“Peace be with you, chosen of Christ, I command you to cease from your troubles. It has not been given to you to accomplish what you have in mind, for your hands are stained with human blood. A Son is born of you to whom the Lord will entrust the arrangement of all these things according to the plan of divine Providence”.
(Extract from The Great Legend of King Stephen)
On 1 February 997, the last ruler who had come to the head of the Hungarian tribal confederation as a pagan, Grand Duke Géza (r. 972-997), died. In terms of merit, Géza ranks alongside his son, King Saint Stephen (r. 1000-1038), in the national pantheon, for his astute foreign policy and adoption of Christianity were unparalleled in laying the foundations of the Kingdom of Hungary.
Géza was born to one of the female relatives of Taksony (r. 955-972?) and Tonuzoba, a prince of the Pechenegs, probably around 950. His father was presumably already working to strengthen the bonds of the tribal alliance, for he married his son to Sarolt, daughter of the Gyula of Transylvania. (The “Gyula” was a title of power.) Géza gained supremacy around 972, at a crucial time, as the nomadic state was forced to abandon its campaigns against Byzantium after the defeat at Arcadiopolis in 970 when it ceased its western adventures.
More serious, however, was the fact that the country of the main ally of the Hungarians, the Bulgarian Tsar, came under the rule of the Byzantine emperor John the Tzimiskes (r. 969-976), who launched a counter-offensive, and the empire, which was enjoying its long renaissance, was now in the neighborhood of the tribal alliance.
At the same time, Otto I (l. 936-973), who founded the Holy Roman Empire in 962, sought to establish good relations with the “other empire”, which was sealed in 972 by the marriage of the future Otto II (l. 973-983) and Princess Theophanu. Although historians debate the extent to which this alliance isolated Hungary and posed a real threat, it likely reinforced Géza’s desire to gain supremacy around 972, join the family of Christian rulers, and seek cooperation with Rome.
This realization provides a logical explanation for the fact that, at the famous Imperial Assembly at Quedlinburg on Easter 973, Géza, along with many of Europe’s Christian and pagan rulers, sent an envoy of 12 nobles to Emperor Otto. This delegation is thought to have prepared the way for the baptism of the Grand Duke and his family and to have created peace by drawing a line of borderland on the right bank of the River Enns.
Although the principality soon concluded a peace treaty with the Ottos, this treaty did not in itself create an untroubled relationship with the German territories, as the Bavarian Duke Henry the Conqueror (r. 973-976/985-995) launched several attacks on Hungarian territories over the next two decades, which later resulted in the ‘border’ being drawn at the River Lajta.

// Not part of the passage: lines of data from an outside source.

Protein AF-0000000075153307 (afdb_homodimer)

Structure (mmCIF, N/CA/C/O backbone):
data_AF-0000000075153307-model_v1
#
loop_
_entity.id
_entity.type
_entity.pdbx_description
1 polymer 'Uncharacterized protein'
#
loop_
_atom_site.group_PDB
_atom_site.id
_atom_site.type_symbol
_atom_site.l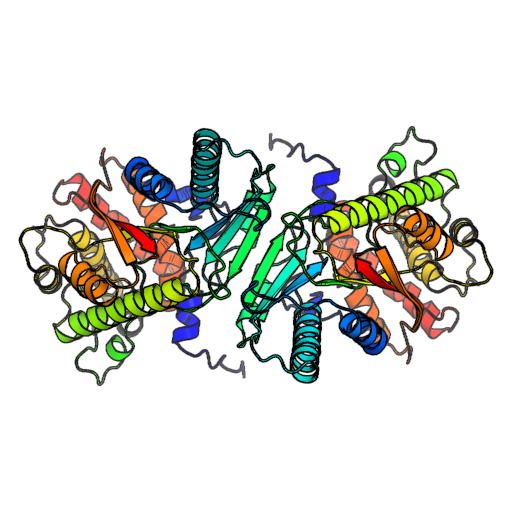abel_atom_id
_atom_site.label_alt_id
_atom_site.label_comp_id
_atom_site.label_asym_id
_atom_site.label_entity_id
_atom_site.label_seq_id
_atom_site.pdbx_PDB_ins_code
_atom_site.Cartn_x
_atom_site.Cartn_y
_atom_site.Cartn_z
_atom_site.occupancy
_atom_site.B_iso_or_equiv
_atom_site.auth_seq_id
_atom_site.auth_comp_id
_atom_site.auth_asym_id
_atom_site.auth_atom_id
_atom_site.pdbx_PDB_model_num
ATOM 1 N N . MET A 1 1 ? -23.688 -10.867 23.875 1 20.62 1 MET A N 1
ATOM 2 C CA . MET A 1 1 ? -22.672 -10.234 24.703 1 20.62 1 MET A CA 1
ATOM 3 C C . MET A 1 1 ? -21.453 -9.836 23.875 1 20.62 1 MET A C 1
ATOM 5 O O . MET A 1 1 ? -20.625 -10.688 23.531 1 20.62 1 MET A O 1
ATOM 9 N N . THR A 1 2 ? -21.656 -8.938 22.922 1 22.39 2 THR A N 1
ATOM 10 C CA . THR A 1 2 ? -20.875 -8.422 21.797 1 22.39 2 THR A CA 1
ATOM 11 C C . THR A 1 2 ? -19.609 -7.734 22.297 1 22.39 2 THR A C 1
ATOM 13 O O . THR A 1 2 ? -19.672 -6.746 23.031 1 22.39 2 THR A O 1
ATOM 16 N N . GLU A 1 3 ? -18.594 -8.57 22.703 1 26.27 3 GLU A N 1
ATOM 17 C CA . GLU A 1 3 ? -17.375 -8.195 23.406 1 26.27 3 GLU A CA 1
ATOM 18 C C . GLU A 1 3 ? -16.766 -6.926 22.812 1 26.27 3 GLU A C 1
ATOM 20 O O . GLU A 1 3 ? -16.766 -6.75 21.594 1 26.27 3 GLU A O 1
ATOM 25 N N . GLY A 1 4 ? -16.75 -5.906 23.594 1 27.17 4 GLY A N 1
ATOM 26 C CA . GLY A 1 4 ? -16.25 -4.543 23.578 1 27.17 4 GLY A CA 1
ATOM 27 C C . GLY A 1 4 ? -14.805 -4.438 23.125 1 27.17 4 GLY A C 1
ATOM 28 O O . GLY A 1 4 ? -13.93 -5.121 23.656 1 27.17 4 GLY A O 1
ATOM 29 N N . THR A 1 5 ? -14.594 -4.301 21.828 1 31.84 5 THR A N 1
ATOM 30 C CA . THR A 1 5 ? -13.242 -4.023 21.328 1 31.84 5 THR A CA 1
ATOM 31 C C . THR A 1 5 ? -12.516 -3.062 22.266 1 31.84 5 THR A C 1
ATOM 33 O O . THR A 1 5 ? -13.016 -1.968 22.547 1 31.84 5 THR A O 1
ATOM 36 N N . ASP A 1 6 ? -11.992 -3.479 23.359 1 32.81 6 ASP A N 1
ATOM 37 C CA . ASP A 1 6 ? -11.102 -2.754 24.266 1 32.81 6 ASP A CA 1
ATOM 38 C C . ASP A 1 6 ? -10.172 -1.82 23.484 1 32.81 6 ASP A C 1
ATOM 40 O O . ASP A 1 6 ? -9.086 -2.219 23.062 1 32.81 6 ASP A O 1
ATOM 44 N N . GLY A 1 7 ? -10.656 -1.181 22.5 1 35.25 7 GLY A N 1
ATOM 45 C CA . GLY A 1 7 ? -9.961 -0.26 21.609 1 35.25 7 GLY A CA 1
ATOM 46 C C . GLY A 1 7 ? -9.188 0.813 22.359 1 35.25 7 GLY A C 1
ATOM 47 O O . GLY A 1 7 ? -9.766 1.586 23.125 1 35.25 7 GLY A O 1
ATOM 48 N N . LYS A 1 8 ? -7.957 0.608 22.641 1 37.59 8 LYS A N 1
ATOM 49 C CA . LYS A 1 8 ? -7.195 1.725 23.203 1 37.59 8 LYS A CA 1
ATOM 50 C C . LYS A 1 8 ? -7.551 3.033 22.5 1 37.59 8 LYS A C 1
ATOM 52 O O . LYS A 1 8 ? -7.566 3.102 21.266 1 37.59 8 LYS A O 1
ATOM 57 N N . PRO A 1 9 ? -8.031 4.086 23.234 1 38.59 9 PRO A N 1
ATOM 58 C CA . PRO A 1 9 ? -8.508 5.363 22.703 1 38.59 9 PRO A CA 1
ATOM 59 C C . PRO A 1 9 ? -7.594 5.926 21.609 1 38.59 9 PRO A C 1
ATOM 61 O O . PRO A 1 9 ? -8.078 6.484 20.625 1 38.59 9 PRO A O 1
ATOM 64 N N . GLY A 1 10 ? -6.336 5.965 21.828 1 41.22 10 GLY A N 1
ATOM 65 C CA . GLY A 1 10 ? -5.383 6.512 20.891 1 41.22 10 GLY A CA 1
ATOM 66 C C . GLY A 1 10 ? -5.418 5.82 19.531 1 41.22 10 GLY A C 1
ATOM 67 O O . GLY A 1 10 ? -5.254 6.469 18.5 1 41.22 10 GLY A O 1
ATOM 68 N N . THR A 1 11 ? -5.52 4.492 19.562 1 45.19 11 THR A N 1
ATOM 69 C CA . THR A 1 11 ? -5.574 3.656 18.359 1 45.19 11 THR A CA 1
ATOM 70 C C . THR A 1 11 ? -6.793 4.004 17.516 1 45.19 11 THR A C 1
ATOM 72 O O . THR A 1 11 ? -6.723 3.99 16.281 1 45.19 11 THR A O 1
ATOM 75 N N . MET A 1 12 ? -7.812 4.629 18.219 1 48.25 12 MET A N 1
ATOM 76 C CA . MET A 1 12 ? -9.062 4.953 17.547 1 48.25 12 MET A CA 1
ATOM 77 C C . MET A 1 12 ? -8.93 6.227 16.719 1 48.25 12 MET A C 1
ATOM 79 O O . MET A 1 12 ? -9.469 6.32 15.617 1 48.25 12 MET A O 1
ATOM 83 N N . ILE A 1 13 ? -8.086 7.078 17.281 1 50.72 13 ILE A N 1
ATOM 84 C CA . ILE A 1 13 ? -8.07 8.375 16.625 1 50.72 13 ILE A CA 1
ATOM 85 C C . ILE A 1 13 ? -7.375 8.258 15.266 1 50.72 13 ILE A C 1
ATOM 87 O O . ILE A 1 13 ? -7.828 8.836 14.281 1 50.72 13 ILE A O 1
ATOM 91 N N . SER A 1 14 ? -6.41 7.43 15.312 1 58.91 14 SER A N 1
ATOM 92 C CA . SER A 1 14 ? -5.688 7.293 14.055 1 58.91 14 SER A CA 1
ATOM 93 C C . SER A 1 14 ? -6.578 6.703 12.969 1 58.91 14 SER A C 1
ATOM 95 O O . SER A 1 14 ? -6.387 6.984 11.781 1 58.91 14 SER A O 1
ATOM 97 N N . ARG A 1 15 ? -7.598 6.117 13.461 1 61.53 15 ARG A N 1
ATOM 98 C CA . ARG A 1 15 ? -8.477 5.445 12.5 1 61.53 15 ARG A CA 1
ATOM 99 C C . ARG A 1 15 ? -9.516 6.406 11.945 1 61.53 15 ARG A C 1
ATOM 101 O O . ARG A 1 15 ? -10.141 6.125 10.922 1 61.53 15 ARG A O 1
ATOM 108 N N . VAL A 1 16 ? -9.523 7.555 12.656 1 69.44 16 VAL A N 1
ATOM 109 C CA . VAL A 1 16 ? -10.617 8.422 12.227 1 69.44 16 VAL A CA 1
ATOM 110 C C . VAL A 1 16 ? -10.062 9.734 11.688 1 69.44 16 VAL A C 1
ATOM 112 O O . VAL A 1 16 ? -10.812 10.688 11.469 1 69.44 16 VAL A O 1
ATOM 115 N N . LEU A 1 17 ? -8.812 9.719 11.445 1 77.31 17 LEU A N 1
ATOM 116 C CA . LEU A 1 17 ? -8.195 10.953 10.977 1 77.31 17 LEU A CA 1
ATOM 117 C C . LEU A 1 17 ? -7.996 10.922 9.469 1 77.31 17 LEU A C 1
ATOM 119 O O . LEU A 1 17 ? -7.613 11.93 8.867 1 77.31 17 LEU A O 1
ATOM 123 N N . ALA A 1 18 ? -8.391 9.805 8.945 1 81.19 18 ALA A N 1
ATOM 124 C CA . ALA A 1 18 ? -8.289 9.75 7.488 1 81.19 18 ALA A CA 1
ATOM 125 C C . ALA A 1 18 ? -9.414 10.539 6.828 1 81.19 18 ALA A C 1
ATOM 127 O O . ALA A 1 18 ? -10.562 10.492 7.281 1 81.19 18 ALA A O 1
ATOM 128 N N . MET A 1 19 ? -9.031 11.227 5.77 1 87.19 19 MET A N 1
ATOM 129 C CA . MET A 1 19 ? -10.039 11.977 5.012 1 87.19 19 MET A CA 1
ATOM 130 C C . MET A 1 19 ? -10.914 11.031 4.199 1 87.19 19 MET A C 1
ATOM 132 O O . MET A 1 19 ? -10.586 9.859 4.027 1 87.19 19 MET A O 1
ATOM 136 N N . ILE A 1 20 ? -12.062 11.602 3.693 1 86.19 20 ILE A N 1
ATOM 137 C CA . ILE A 1 20 ? -13.008 10.75 2.979 1 86.19 20 ILE A CA 1
ATOM 138 C C . ILE A 1 20 ? -12.344 10.195 1.717 1 86.19 20 ILE A C 1
ATOM 140 O O . ILE A 1 20 ? -11.852 10.961 0.883 1 86.19 20 ILE A O 1
ATOM 144 N N . GLY A 1 21 ? -12.391 8.93 1.606 1 88.12 21 GLY A N 1
ATOM 145 C CA . GLY A 1 21 ? -11.75 8.25 0.489 1 88.12 21 GLY A CA 1
ATOM 146 C C . GLY A 1 21 ? -12.648 8.133 -0.728 1 88.12 21 GLY A C 1
ATOM 147 O O . GLY A 1 21 ? -13.797 8.594 -0.708 1 88.12 21 GLY A O 1
ATOM 148 N N . GLY A 1 22 ? -12.078 7.52 -1.791 1 89.56 22 GLY A N 1
ATOM 149 C CA . GLY A 1 22 ? -12.828 7.227 -3 1 89.56 22 GLY A CA 1
ATOM 150 C C . GLY A 1 22 ? -12.922 8.406 -3.945 1 89.56 22 GLY A C 1
ATOM 151 O O . GLY A 1 22 ? -12.125 9.344 -3.859 1 89.56 22 GLY A O 1
ATOM 152 N N . ASP A 1 23 ? -13.82 8.289 -4.875 1 88.5 23 ASP A N 1
ATOM 153 C CA . ASP A 1 23 ? -13.984 9.312 -5.906 1 88.5 23 ASP A CA 1
ATOM 154 C C . ASP A 1 23 ? -15.406 9.859 -5.922 1 88.5 23 ASP A C 1
ATOM 156 O O . ASP A 1 23 ? -15.859 10.406 -6.93 1 88.5 23 ASP A O 1
ATOM 160 N N . GLY A 1 24 ? -16.078 9.656 -4.855 1 89.38 24 GLY A N 1
ATOM 161 C CA . GLY A 1 24 ? -17.406 10.211 -4.742 1 89.38 24 GLY A CA 1
ATOM 162 C C . GLY A 1 24 ? -17.422 11.727 -4.617 1 89.38 24 GLY A C 1
ATOM 163 O O . GLY A 1 24 ? -16.375 12.344 -4.43 1 89.38 24 GLY A O 1
ATOM 164 N N . GLU A 1 25 ? -18.547 12.336 -4.598 1 88.88 25 GLU A N 1
ATOM 165 C CA . GLU A 1 25 ? -18.688 13.789 -4.574 1 88.88 25 GLU A CA 1
ATOM 166 C C . GLU A 1 25 ? -18.141 14.375 -3.277 1 88.88 25 GLU A C 1
ATOM 168 O O . GLU A 1 25 ? -17.594 15.484 -3.273 1 88.88 25 GLU A O 1
ATOM 173 N N . ASP A 1 26 ? -18.188 13.641 -2.27 1 89.44 26 ASP A N 1
ATOM 174 C CA . ASP A 1 26 ? -17.781 14.141 -0.959 1 89.44 26 ASP A CA 1
ATOM 175 C C . ASP A 1 26 ? -16.344 13.734 -0.638 1 89.44 26 ASP A C 1
ATOM 177 O O . ASP A 1 26 ? -15.836 14.039 0.44 1 89.44 26 ASP A O 1
ATOM 181 N N . SER A 1 27 ? -15.734 13.086 -1.601 1 90.69 27 SER A N 1
ATOM 182 C CA . SER A 1 27 ? -14.391 12.578 -1.362 1 90.69 27 SER A CA 1
ATOM 183 C C . SER A 1 27 ? -13.383 13.711 -1.271 1 90.69 27 SER A C 1
ATOM 185 O O . SER A 1 27 ? -13.578 14.773 -1.863 1 90.69 27 SER A O 1
ATOM 187 N N . TYR A 1 28 ? -12.336 13.516 -0.469 1 89.38 28 TYR A N 1
ATOM 188 C CA . TYR A 1 28 ? -11.234 14.469 -0.405 1 89.38 28 TYR A CA 1
ATOM 189 C C . TYR A 1 28 ? -10.594 14.656 -1.773 1 89.38 28 TYR A C 1
ATOM 191 O O . TYR A 1 28 ? -10.195 15.766 -2.137 1 89.38 28 TYR A O 1
ATOM 199 N N . ALA A 1 29 ? -10.539 13.617 -2.521 1 87.62 29 ALA A N 1
ATOM 200 C CA . ALA A 1 29 ? -9.969 13.656 -3.863 1 87.62 29 ALA A CA 1
ATOM 201 C C . ALA A 1 29 ? -10.648 14.719 -4.723 1 87.62 29 ALA A C 1
ATOM 203 O O . ALA A 1 29 ? -9.984 15.414 -5.496 1 87.62 29 ALA A O 1
ATOM 204 N N . ARG A 1 30 ? -11.883 14.891 -4.531 1 89.06 30 ARG A N 1
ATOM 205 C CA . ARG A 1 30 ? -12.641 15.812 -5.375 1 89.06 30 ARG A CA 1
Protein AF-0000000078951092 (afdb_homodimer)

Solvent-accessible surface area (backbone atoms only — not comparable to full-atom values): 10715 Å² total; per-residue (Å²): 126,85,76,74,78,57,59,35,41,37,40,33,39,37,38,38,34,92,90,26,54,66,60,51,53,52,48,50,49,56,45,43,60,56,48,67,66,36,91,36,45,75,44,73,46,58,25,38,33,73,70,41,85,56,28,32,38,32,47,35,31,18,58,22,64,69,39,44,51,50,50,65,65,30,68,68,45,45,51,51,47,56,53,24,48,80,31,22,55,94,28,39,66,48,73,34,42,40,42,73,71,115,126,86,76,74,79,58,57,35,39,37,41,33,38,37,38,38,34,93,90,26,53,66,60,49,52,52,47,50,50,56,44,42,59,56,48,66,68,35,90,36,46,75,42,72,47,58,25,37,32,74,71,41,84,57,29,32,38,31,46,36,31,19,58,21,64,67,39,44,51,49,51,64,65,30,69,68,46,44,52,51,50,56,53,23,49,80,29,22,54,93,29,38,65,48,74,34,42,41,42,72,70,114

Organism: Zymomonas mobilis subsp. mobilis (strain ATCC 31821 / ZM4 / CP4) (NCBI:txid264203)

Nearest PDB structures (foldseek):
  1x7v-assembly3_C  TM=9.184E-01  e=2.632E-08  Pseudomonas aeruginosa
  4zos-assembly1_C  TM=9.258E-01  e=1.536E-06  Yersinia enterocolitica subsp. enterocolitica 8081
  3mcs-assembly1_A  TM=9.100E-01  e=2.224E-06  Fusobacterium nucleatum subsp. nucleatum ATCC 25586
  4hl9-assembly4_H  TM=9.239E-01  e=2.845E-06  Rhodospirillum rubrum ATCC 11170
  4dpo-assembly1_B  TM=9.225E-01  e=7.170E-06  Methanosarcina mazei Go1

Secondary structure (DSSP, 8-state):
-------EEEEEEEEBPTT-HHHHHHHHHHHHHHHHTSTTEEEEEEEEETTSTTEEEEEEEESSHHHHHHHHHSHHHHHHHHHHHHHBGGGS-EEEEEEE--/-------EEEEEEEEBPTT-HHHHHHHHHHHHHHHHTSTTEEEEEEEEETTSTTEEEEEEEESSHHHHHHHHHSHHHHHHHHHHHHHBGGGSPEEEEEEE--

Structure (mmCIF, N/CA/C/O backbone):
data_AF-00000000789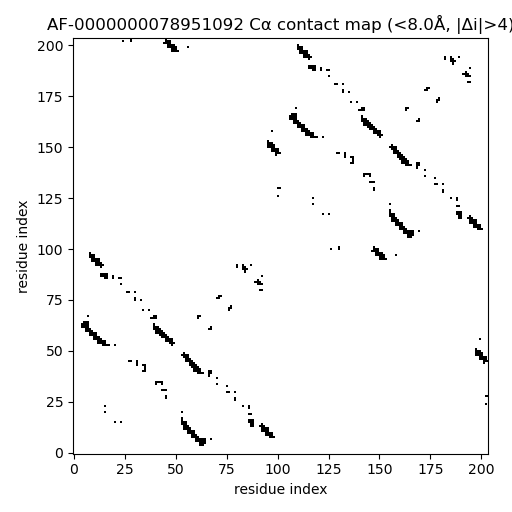51092-model_v1
#
loop_
_entity.id
_entity.type
_entity.pdbx_description
1 polymer 'Antibiotic biosynthesis monooxygenase'
#
loop_
_atom_site.group_PDB
_atom_site.id
_atom_site.type_symbol
_atom_site.label_atom_id
_atom_site.label_alt_id
_atom_site.label_comp_id
_atom_site.label_asym_id
_atom_site.label_entity_id
_atom_site.label_seq_id
_atom_site.pdbx_PDB_ins_code
_atom_site.Cartn_x
_atom_site.Cartn_y
_atom_site.Cartn_z
_atom_site.occupancy
_atom_site.B_iso_or_equiv
_atom_site.auth_seq_id
_atom_site.auth_comp_id
_atom_site.auth_asym_id
_atom_site.auth_atom_id
_atom_site.pdbx_PDB_model_num
ATOM 1 N N . MET A 1 1 ? 0.92 21.109 -22.938 1 29.27 1 MET A N 1
ATOM 2 C CA . MET A 1 1 ? 1.245 20.766 -21.562 1 29.27 1 MET A CA 1
ATOM 3 C C . MET A 1 1 ? 1.658 19.297 -21.438 1 29.27 1 MET A C 1
ATOM 5 O O . MET A 1 1 ? 1.087 18.438 -22.109 1 29.27 1 MET A O 1
ATOM 9 N N . PRO A 1 2 ? 2.73 18.797 -21.188 1 38.25 2 PRO A N 1
ATOM 10 C CA . PRO A 1 2 ? 3.074 17.391 -21.406 1 38.25 2 PRO A CA 1
ATOM 11 C C . PRO A 1 2 ? 2.088 16.438 -20.75 1 38.25 2 PRO A C 1
ATOM 13 O O . PRO A 1 2 ? 1.438 16.797 -19.766 1 38.25 2 PRO A O 1
ATOM 16 N N . ASN A 1 3 ? 1.403 15.43 -21.438 1 44.88 3 ASN A N 1
ATOM 17 C CA . ASN A 1 3 ? 0.344 14.477 -21.125 1 44.88 3 ASN A CA 1
ATOM 18 C C . ASN A 1 3 ? 0.581 13.797 -19.781 1 44.88 3 ASN A C 1
ATOM 20 O O . ASN A 1 3 ? 1.64 13.203 -19.562 1 44.88 3 ASN A O 1
ATOM 24 N N . LYS A 1 4 ? 0.16 14.266 -18.672 1 56.38 4 LYS A N 1
ATOM 25 C CA . LYS A 1 4 ? 0.277 13.586 -17.375 1 56.38 4 LYS A CA 1
ATOM 26 C C . LYS A 1 4 ? 0.312 12.078 -17.562 1 56.38 4 LYS A C 1
ATOM 28 O O . LYS A 1 4 ? -0.491 11.516 -18.312 1 56.38 4 LYS A O 1
ATOM 33 N N . LYS A 1 5 ? 1.366 11.461 -17.422 1 63.22 5 LYS A N 1
ATOM 34 C CA . LYS A 1 5 ? 1.487 10.023 -17.609 1 63.22 5 LYS A CA 1
ATOM 35 C C . LYS A 1 5 ? 0.381 9.273 -16.859 1 63.22 5 LYS A C 1
ATOM 37 O O . LYS A 1 5 ? 0.061 9.609 -15.719 1 63.22 5 LYS A O 1
ATOM 42 N N . ASP A 1 6 ? -0.446 8.531 -17.672 1 85.38 6 ASP A N 1
ATOM 43 C CA . ASP A 1 6 ? -1.622 7.801 -17.203 1 85.38 6 ASP A CA 1
ATOM 44 C C . ASP A 1 6 ? -1.225 6.508 -16.5 1 85.38 6 ASP A C 1
ATOM 46 O O . ASP A 1 6 ? -1.624 5.418 -16.922 1 85.38 6 ASP A O 1
ATOM 50 N N . TYR A 1 7 ? -0.37 6.652 -15.461 1 96.19 7 TYR A N 1
ATOM 51 C CA . TYR A 1 7 ? 0.022 5.441 -14.75 1 96.19 7 TYR A CA 1
ATOM 52 C C . TYR A 1 7 ? -1.177 4.801 -14.062 1 96.19 7 TYR A C 1
ATOM 54 O O . TYR A 1 7 ? -2.148 5.48 -13.727 1 96.19 7 TYR A O 1
ATOM 62 N N . LYS A 1 8 ? -1.127 3.498 -14.031 1 98.31 8 LYS A N 1
ATOM 63 C CA . LYS A 1 8 ? -2.072 2.734 -13.219 1 98.31 8 LYS A CA 1
ATOM 64 C C . LYS A 1 8 ? -1.419 2.234 -11.938 1 98.31 8 LYS A C 1
ATOM 66 O O . LYS A 1 8 ? -0.46 1.461 -11.977 1 98.31 8 LYS A O 1
ATOM 71 N N . THR A 1 9 ? -1.908 2.732 -10.789 1 98.69 9 THR A N 1
ATOM 72 C CA . THR A 1 9 ? -1.397 2.293 -9.492 1 98.69 9 THR A CA 1
ATOM 73 C C . THR A 1 9 ? -2.447 1.474 -8.75 1 98.69 9 THR A C 1
ATOM 75 O O . THR A 1 9 ? -3.619 1.853 -8.703 1 98.69 9 THR A O 1
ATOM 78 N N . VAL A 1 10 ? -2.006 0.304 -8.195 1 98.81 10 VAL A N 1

Nevertheless, Géza established a stable partnership with the Imperial power, and his diplomatic flair is shown by the fact that he created peace by asking the daughter of his most ardent enemy, Gizella of Bavaria, to marry his son. This marriage proved to be crucial for the future of the Hungarian state, as it enabled Hungary to join Christian Europe with the support of the Imperial power but without giving up its independence.
Given that no sources have survived about Hungary in Géza’s time, we can learn about the internal politics of the Grand Duke from foreign annals and reports, as well as from later references. It is still disputed when and from whom Géza, who like his son was baptized István, and his family received baptism; the Grand Prince was probably baptized by St Bruno of St Gallen, who was sent to Hungary in the 970s, but Vajk (later St István) probably joined the Church thanks to the conversion work of St Adalbert.
We do not know, but we can only guess, that Géza was probably already confronting the sovereign chieftains to unite the nomadic state – since several sources point out that he had “blood on his hands” – but it is certain that the relationship with the Ottos played a major role in the successful conversion of the Hungarians.
Besides St Bruno and Adalbert, several knights from Swabian lands – such as Vecellin and Pázmány, who supported István – and merchants arrived in Géza’s West Hungarian territory, and the engagement of Vajk (later István) and Gizella around 995 further strengthened the ties with the West. The organization of the bishopric of Veszprém had already begun in the last years of the Grand Duke’s reign when the Benedictine Abbey of Pannonhalma was founded and the Greek Orthodox monastery of the Veszprémvölgy was probably built with the active participation of Sarolt, Géza’s wife.
The most important moment of the reign of Grand Duke Géza, however, was the last decision of his life, which practically ensured the survival of his life’s work: he achieved this by nominating his son István as his successor, which was against the tradition of the seniority, since after 1 February 997, according to “ancient custom”, the eldest male member of the family would have been the holder of the supreme power.
Géza was aware, however, that the person in question, Koppány, would have destroyed the foundations of the Western-style Christian state, and so he placed his son István, who was brought up in the Christian spirit, at the head of the tribal confederation, who, in the following decades, unified the country under his direct rule and brought the Hungarians into the family of European nations.